Regression 2.0.0 -> 2.1.0-rc1

The dn reported by a search query contains 2 ou= thingies, both for the primary group and another group called "users". Like this: cn=hellerbarde,ou=superheros,ou=users,dc=example,dc=com

This dn is then used as a binddn, which gets rejected by glauth.

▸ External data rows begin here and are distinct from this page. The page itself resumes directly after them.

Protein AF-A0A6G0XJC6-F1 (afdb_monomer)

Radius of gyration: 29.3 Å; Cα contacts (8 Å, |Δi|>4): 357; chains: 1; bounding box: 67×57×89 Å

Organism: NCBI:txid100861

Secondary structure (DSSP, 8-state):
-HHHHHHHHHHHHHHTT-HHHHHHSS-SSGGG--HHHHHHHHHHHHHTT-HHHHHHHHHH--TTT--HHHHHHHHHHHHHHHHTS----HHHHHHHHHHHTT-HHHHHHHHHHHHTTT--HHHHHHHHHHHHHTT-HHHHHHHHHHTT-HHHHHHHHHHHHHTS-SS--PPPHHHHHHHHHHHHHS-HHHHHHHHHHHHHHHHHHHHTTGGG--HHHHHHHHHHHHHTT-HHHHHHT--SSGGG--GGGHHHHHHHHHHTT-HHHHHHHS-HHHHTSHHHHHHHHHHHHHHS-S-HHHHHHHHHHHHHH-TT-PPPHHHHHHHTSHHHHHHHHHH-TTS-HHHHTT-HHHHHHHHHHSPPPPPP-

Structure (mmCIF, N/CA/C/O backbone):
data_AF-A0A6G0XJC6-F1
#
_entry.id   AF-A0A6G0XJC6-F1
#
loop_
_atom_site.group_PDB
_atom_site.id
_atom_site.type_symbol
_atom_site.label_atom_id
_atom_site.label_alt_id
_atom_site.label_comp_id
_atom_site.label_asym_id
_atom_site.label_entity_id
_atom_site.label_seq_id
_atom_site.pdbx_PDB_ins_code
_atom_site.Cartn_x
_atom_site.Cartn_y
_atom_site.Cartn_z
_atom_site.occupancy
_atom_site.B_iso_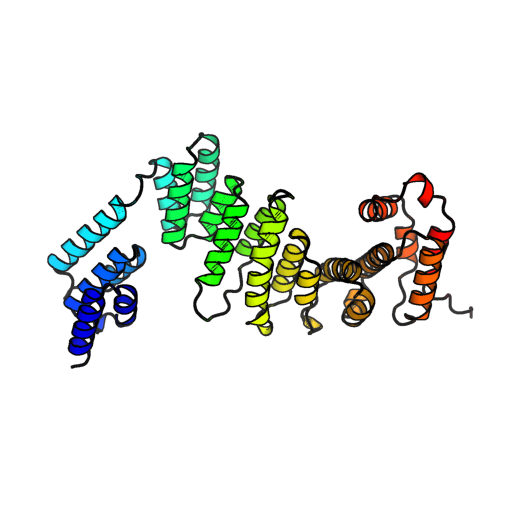or_equiv
_atom_site.auth_seq_id
_atom_site.auth_comp_id
_atom_site.auth_asym_id
_atom_site.auth_atom_id
_atom_site.pdbx_PDB_model_num
ATOM 1 N N . MET A 1 1 ? 22.822 -34.581 -29.127 1.00 47.88 1 MET A N 1
ATOM 2 C CA . MET A 1 1 ? 21.493 -34.876 -29.719 1.00 47.88 1 MET A CA 1
ATOM 3 C C . MET A 1 1 ? 20.376 -33.979 -29.163 1.00 47.88 1 MET A C 1
ATOM 5 O O . MET A 1 1 ? 19.501 -33.598 -29.925 1.00 47.88 1 MET A O 1
ATOM 9 N N . PHE A 1 2 ? 20.400 -33.594 -27.878 1.00 56.50 2 PHE A N 1
ATOM 10 C CA . PHE A 1 2 ? 19.395 -32.687 -27.290 1.00 56.50 2 PHE A CA 1
ATOM 11 C C . PHE A 1 2 ? 19.538 -31.209 -27.710 1.00 56.50 2 PHE A C 1
ATOM 13 O O . PHE A 1 2 ? 18.530 -30.554 -27.962 1.00 56.50 2 PHE A O 1
ATOM 20 N N . ALA A 1 3 ? 20.766 -30.698 -27.858 1.00 58.97 3 ALA A N 1
ATOM 21 C CA . ALA A 1 3 ? 21.016 -29.304 -28.249 1.00 58.97 3 ALA A CA 1
ATOM 22 C C . ALA A 1 3 ? 20.531 -28.965 -29.675 1.00 58.97 3 ALA A C 1
ATOM 24 O O . ALA A 1 3 ? 19.956 -27.905 -29.890 1.00 58.97 3 ALA A O 1
ATOM 25 N N . SER A 1 4 ? 20.673 -29.888 -30.637 1.00 60.28 4 SER A N 1
ATOM 26 C CA . SER A 1 4 ? 20.222 -29.679 -32.023 1.00 60.28 4 SER A CA 1
ATOM 27 C C . SER A 1 4 ? 18.696 -29.662 -32.162 1.00 60.28 4 SER A C 1
ATOM 29 O O . SER A 1 4 ? 18.163 -28.888 -32.947 1.00 60.28 4 SER A O 1
ATOM 31 N N . ARG A 1 5 ? 17.978 -30.468 -31.365 1.00 67.94 5 ARG A N 1
ATOM 32 C CA . ARG A 1 5 ? 16.504 -30.453 -31.325 1.00 67.94 5 ARG A CA 1
ATOM 33 C C . ARG A 1 5 ? 15.959 -29.178 -30.677 1.00 67.94 5 ARG A C 1
ATOM 35 O O . ARG A 1 5 ? 14.969 -28.644 -31.157 1.00 67.94 5 ARG A O 1
ATOM 42 N N . ARG A 1 6 ? 16.611 -28.670 -29.622 1.00 70.88 6 ARG A N 1
ATOM 43 C CA . ARG A 1 6 ? 16.241 -27.387 -28.995 1.00 70.88 6 ARG A CA 1
ATOM 44 C C . ARG A 1 6 ? 16.496 -26.195 -29.913 1.00 70.88 6 ARG A C 1
ATOM 46 O O . ARG A 1 6 ? 15.623 -25.348 -30.013 1.00 70.88 6 ARG A O 1
ATOM 53 N N . ALA A 1 7 ? 17.630 -26.156 -30.613 1.00 68.06 7 ALA A N 1
ATOM 54 C CA . ALA A 1 7 ? 17.910 -25.103 -31.590 1.00 68.06 7 ALA A CA 1
ATOM 55 C C . ALA A 1 7 ? 16.843 -25.057 -32.702 1.00 68.06 7 ALA A C 1
ATOM 57 O O . ALA A 1 7 ? 16.297 -23.995 -32.973 1.00 68.06 7 ALA A O 1
ATOM 58 N N . ALA A 1 8 ? 16.463 -26.217 -33.253 1.00 71.06 8 ALA A N 1
ATOM 59 C CA . ALA A 1 8 ? 15.393 -26.307 -34.249 1.00 71.06 8 ALA A CA 1
ATOM 60 C C . ALA A 1 8 ? 14.020 -25.860 -33.703 1.00 71.06 8 ALA A C 1
ATOM 62 O O . ALA A 1 8 ? 13.257 -25.200 -34.403 1.00 71.06 8 ALA A O 1
ATOM 63 N N . LEU A 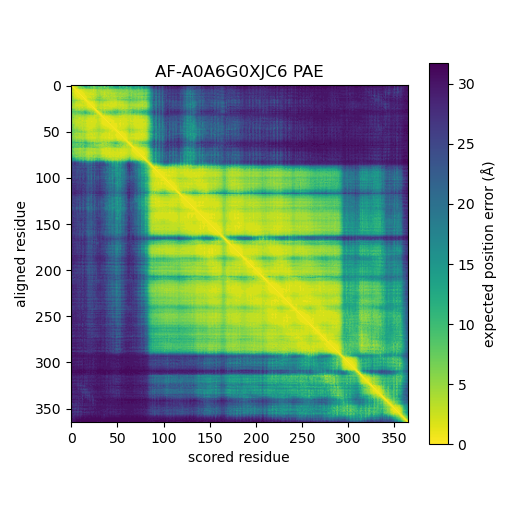1 9 ? 13.702 -26.180 -32.441 1.00 72.94 9 LEU A N 1
ATOM 64 C CA . LEU A 1 9 ? 12.482 -25.694 -31.782 1.00 72.94 9 LEU A CA 1
ATOM 65 C C . LEU A 1 9 ? 12.501 -24.173 -31.579 1.00 72.94 9 LEU A C 1
ATOM 67 O O . LEU A 1 9 ? 11.486 -23.525 -31.796 1.00 72.94 9 LEU A O 1
ATOM 71 N N . MET A 1 10 ? 13.646 -23.595 -31.211 1.00 76.94 10 MET A N 1
ATOM 72 C CA . MET A 1 10 ? 13.797 -22.143 -31.077 1.00 76.94 10 MET A CA 1
ATOM 73 C C . MET A 1 10 ? 13.644 -21.422 -32.423 1.00 76.94 10 MET A C 1
ATOM 75 O O . MET A 1 10 ? 13.021 -20.367 -32.476 1.00 76.94 10 MET A O 1
ATOM 79 N N . GLU A 1 11 ? 14.162 -21.992 -33.513 1.00 70.38 11 GLU A N 1
ATOM 80 C CA . GLU A 1 11 ? 13.952 -21.466 -34.869 1.00 70.38 11 GLU A CA 1
ATOM 81 C C . GLU A 1 11 ? 12.475 -21.513 -35.280 1.00 70.38 11 GLU A C 1
ATOM 83 O O . GLU A 1 11 ? 11.963 -20.530 -35.812 1.00 70.38 11 GLU A O 1
ATOM 88 N N . LEU A 1 12 ? 11.763 -22.602 -34.964 1.00 71.44 12 LEU A N 1
ATOM 89 C CA . LEU A 1 12 ? 10.315 -22.692 -35.179 1.00 71.44 12 LEU A CA 1
ATOM 90 C C . LEU A 1 12 ? 9.547 -21.650 -34.357 1.00 71.44 12 LEU A C 1
ATOM 92 O O . LEU A 1 12 ? 8.650 -21.011 -34.896 1.00 71.44 12 LEU A O 1
ATOM 96 N N . CYS A 1 13 ? 9.909 -21.444 -33.086 1.00 71.06 13 CYS A N 1
ATOM 97 C CA . CYS A 1 13 ? 9.303 -20.417 -32.233 1.00 71.06 13 CYS A CA 1
ATOM 98 C C . CYS A 1 13 ? 9.559 -18.993 -32.755 1.00 71.06 13 CYS A C 1
ATOM 100 O O . CYS A 1 13 ? 8.658 -18.158 -32.699 1.00 71.06 13 CYS A O 1
ATOM 102 N N . ASN A 1 14 ? 10.747 -18.725 -33.308 1.00 67.94 14 ASN A N 1
ATOM 103 C CA . ASN A 1 14 ? 11.036 -17.465 -33.997 1.00 67.94 14 ASN A CA 1
ATOM 104 C C . ASN A 1 14 ? 10.196 -17.305 -35.274 1.00 67.94 14 ASN A C 1
ATOM 106 O O . ASN A 1 14 ? 9.707 -16.216 -35.536 1.00 67.94 14 ASN A O 1
ATOM 110 N N . ALA A 1 15 ? 9.987 -18.375 -36.050 1.00 71.62 15 ALA A N 1
ATOM 111 C CA . ALA A 1 15 ? 9.210 -18.326 -37.293 1.00 71.62 15 ALA A CA 1
ATOM 112 C C . ALA A 1 15 ? 7.703 -18.068 -37.085 1.00 71.62 15 ALA A C 1
ATOM 114 O O . ALA A 1 15 ? 7.022 -17.664 -38.024 1.00 71.62 15 ALA A O 1
ATOM 115 N N . ILE A 1 16 ? 7.183 -18.309 -35.877 1.00 75.00 16 ILE A N 1
ATOM 116 C CA . ILE A 1 16 ? 5.786 -18.036 -35.495 1.00 75.00 16 ILE A CA 1
ATOM 117 C C . ILE A 1 16 ? 5.639 -16.782 -34.614 1.00 75.00 16 ILE A C 1
ATOM 119 O O . ILE A 1 16 ? 4.611 -16.633 -33.956 1.00 75.00 16 ILE A O 1
ATOM 123 N N . ASP A 1 17 ? 6.662 -15.920 -34.557 1.00 73.31 17 ASP A N 1
ATOM 124 C CA . ASP A 1 17 ? 6.694 -14.692 -33.746 1.00 73.31 17 ASP A CA 1
ATOM 125 C C . ASP A 1 17 ? 6.375 -14.914 -32.252 1.00 73.31 17 ASP A C 1
ATOM 127 O O . ASP A 1 17 ? 5.654 -14.145 -31.613 1.00 73.31 17 ASP A O 1
ATOM 131 N N . ARG A 1 18 ? 6.940 -15.971 -31.652 1.00 72.12 18 ARG A N 1
ATOM 132 C CA . ARG A 1 18 ? 6.828 -16.264 -30.209 1.00 72.12 18 ARG A CA 1
ATOM 133 C C . ARG A 1 18 ? 8.178 -16.176 -29.489 1.00 72.12 18 ARG A C 1
ATOM 135 O O . ARG A 1 18 ? 8.714 -17.199 -29.048 1.00 72.12 18 ARG A O 1
ATOM 142 N N . PRO A 1 19 ? 8.755 -14.965 -29.350 1.00 78.38 19 PRO A N 1
ATOM 143 C CA . PRO A 1 19 ? 10.061 -14.766 -28.717 1.00 78.38 19 PRO A CA 1
ATOM 144 C C . PRO A 1 19 ? 10.062 -15.079 -27.209 1.00 78.38 19 PRO A C 1
ATOM 146 O O . PRO A 1 19 ? 11.109 -15.358 -26.630 1.00 78.38 19 PRO A O 1
ATOM 149 N N . ASP A 1 20 ? 8.898 -15.086 -26.559 1.00 69.88 20 ASP A N 1
ATOM 150 C CA . ASP A 1 20 ? 8.720 -15.516 -25.169 1.00 69.88 20 ASP A CA 1
ATOM 151 C C . ASP A 1 20 ? 9.134 -16.981 -24.971 1.00 69.88 20 ASP A C 1
ATOM 153 O O . ASP A 1 20 ? 9.969 -17.282 -24.115 1.00 69.88 20 ASP A O 1
ATOM 157 N N . LEU A 1 21 ? 8.653 -17.869 -25.845 1.00 74.56 21 LEU A N 1
ATOM 158 C CA . LEU A 1 21 ? 8.953 -19.303 -25.805 1.00 74.56 21 LEU A CA 1
ATOM 159 C C . LEU A 1 21 ? 10.424 -19.594 -26.122 1.00 74.56 21 LEU A C 1
ATOM 161 O O . LEU A 1 21 ? 11.020 -20.521 -25.576 1.00 74.56 21 LEU A O 1
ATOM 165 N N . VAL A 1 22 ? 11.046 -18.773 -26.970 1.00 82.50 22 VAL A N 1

See this log excerpt:

12:59:22.641675 Bind ▶ DEBU 009  "level"=6 "msg"="Bind request"  "basedn"="dc=example,dc=com" "binddn"="cn=hellerbarde,ou=superheros,ou=users,dc=example,dc=com" "src"={"IP":"127.0.0.1","Port":40340,"Zone":""}
12:59:22.641726 findUser ▶ WARN 00a  "level"=2 "msg"="BindDN should have only one or two parts"  "binddn"="cn=hellerbarde,ou=superheros,ou=users,dc=example,dc=com" "numparts"=3

I had this problem with both gitbucket and dex

I don't know enough LDAP-lingo to properly explain what's happening, but I'm assuming that the "users" group is implicit to all users?

In any case, I tried to find the code that returns the dn attribute but I couldn't figure it out. 😄

I also mentioned this in the matrix channel, but I figured a proper bug report couldn't hurt.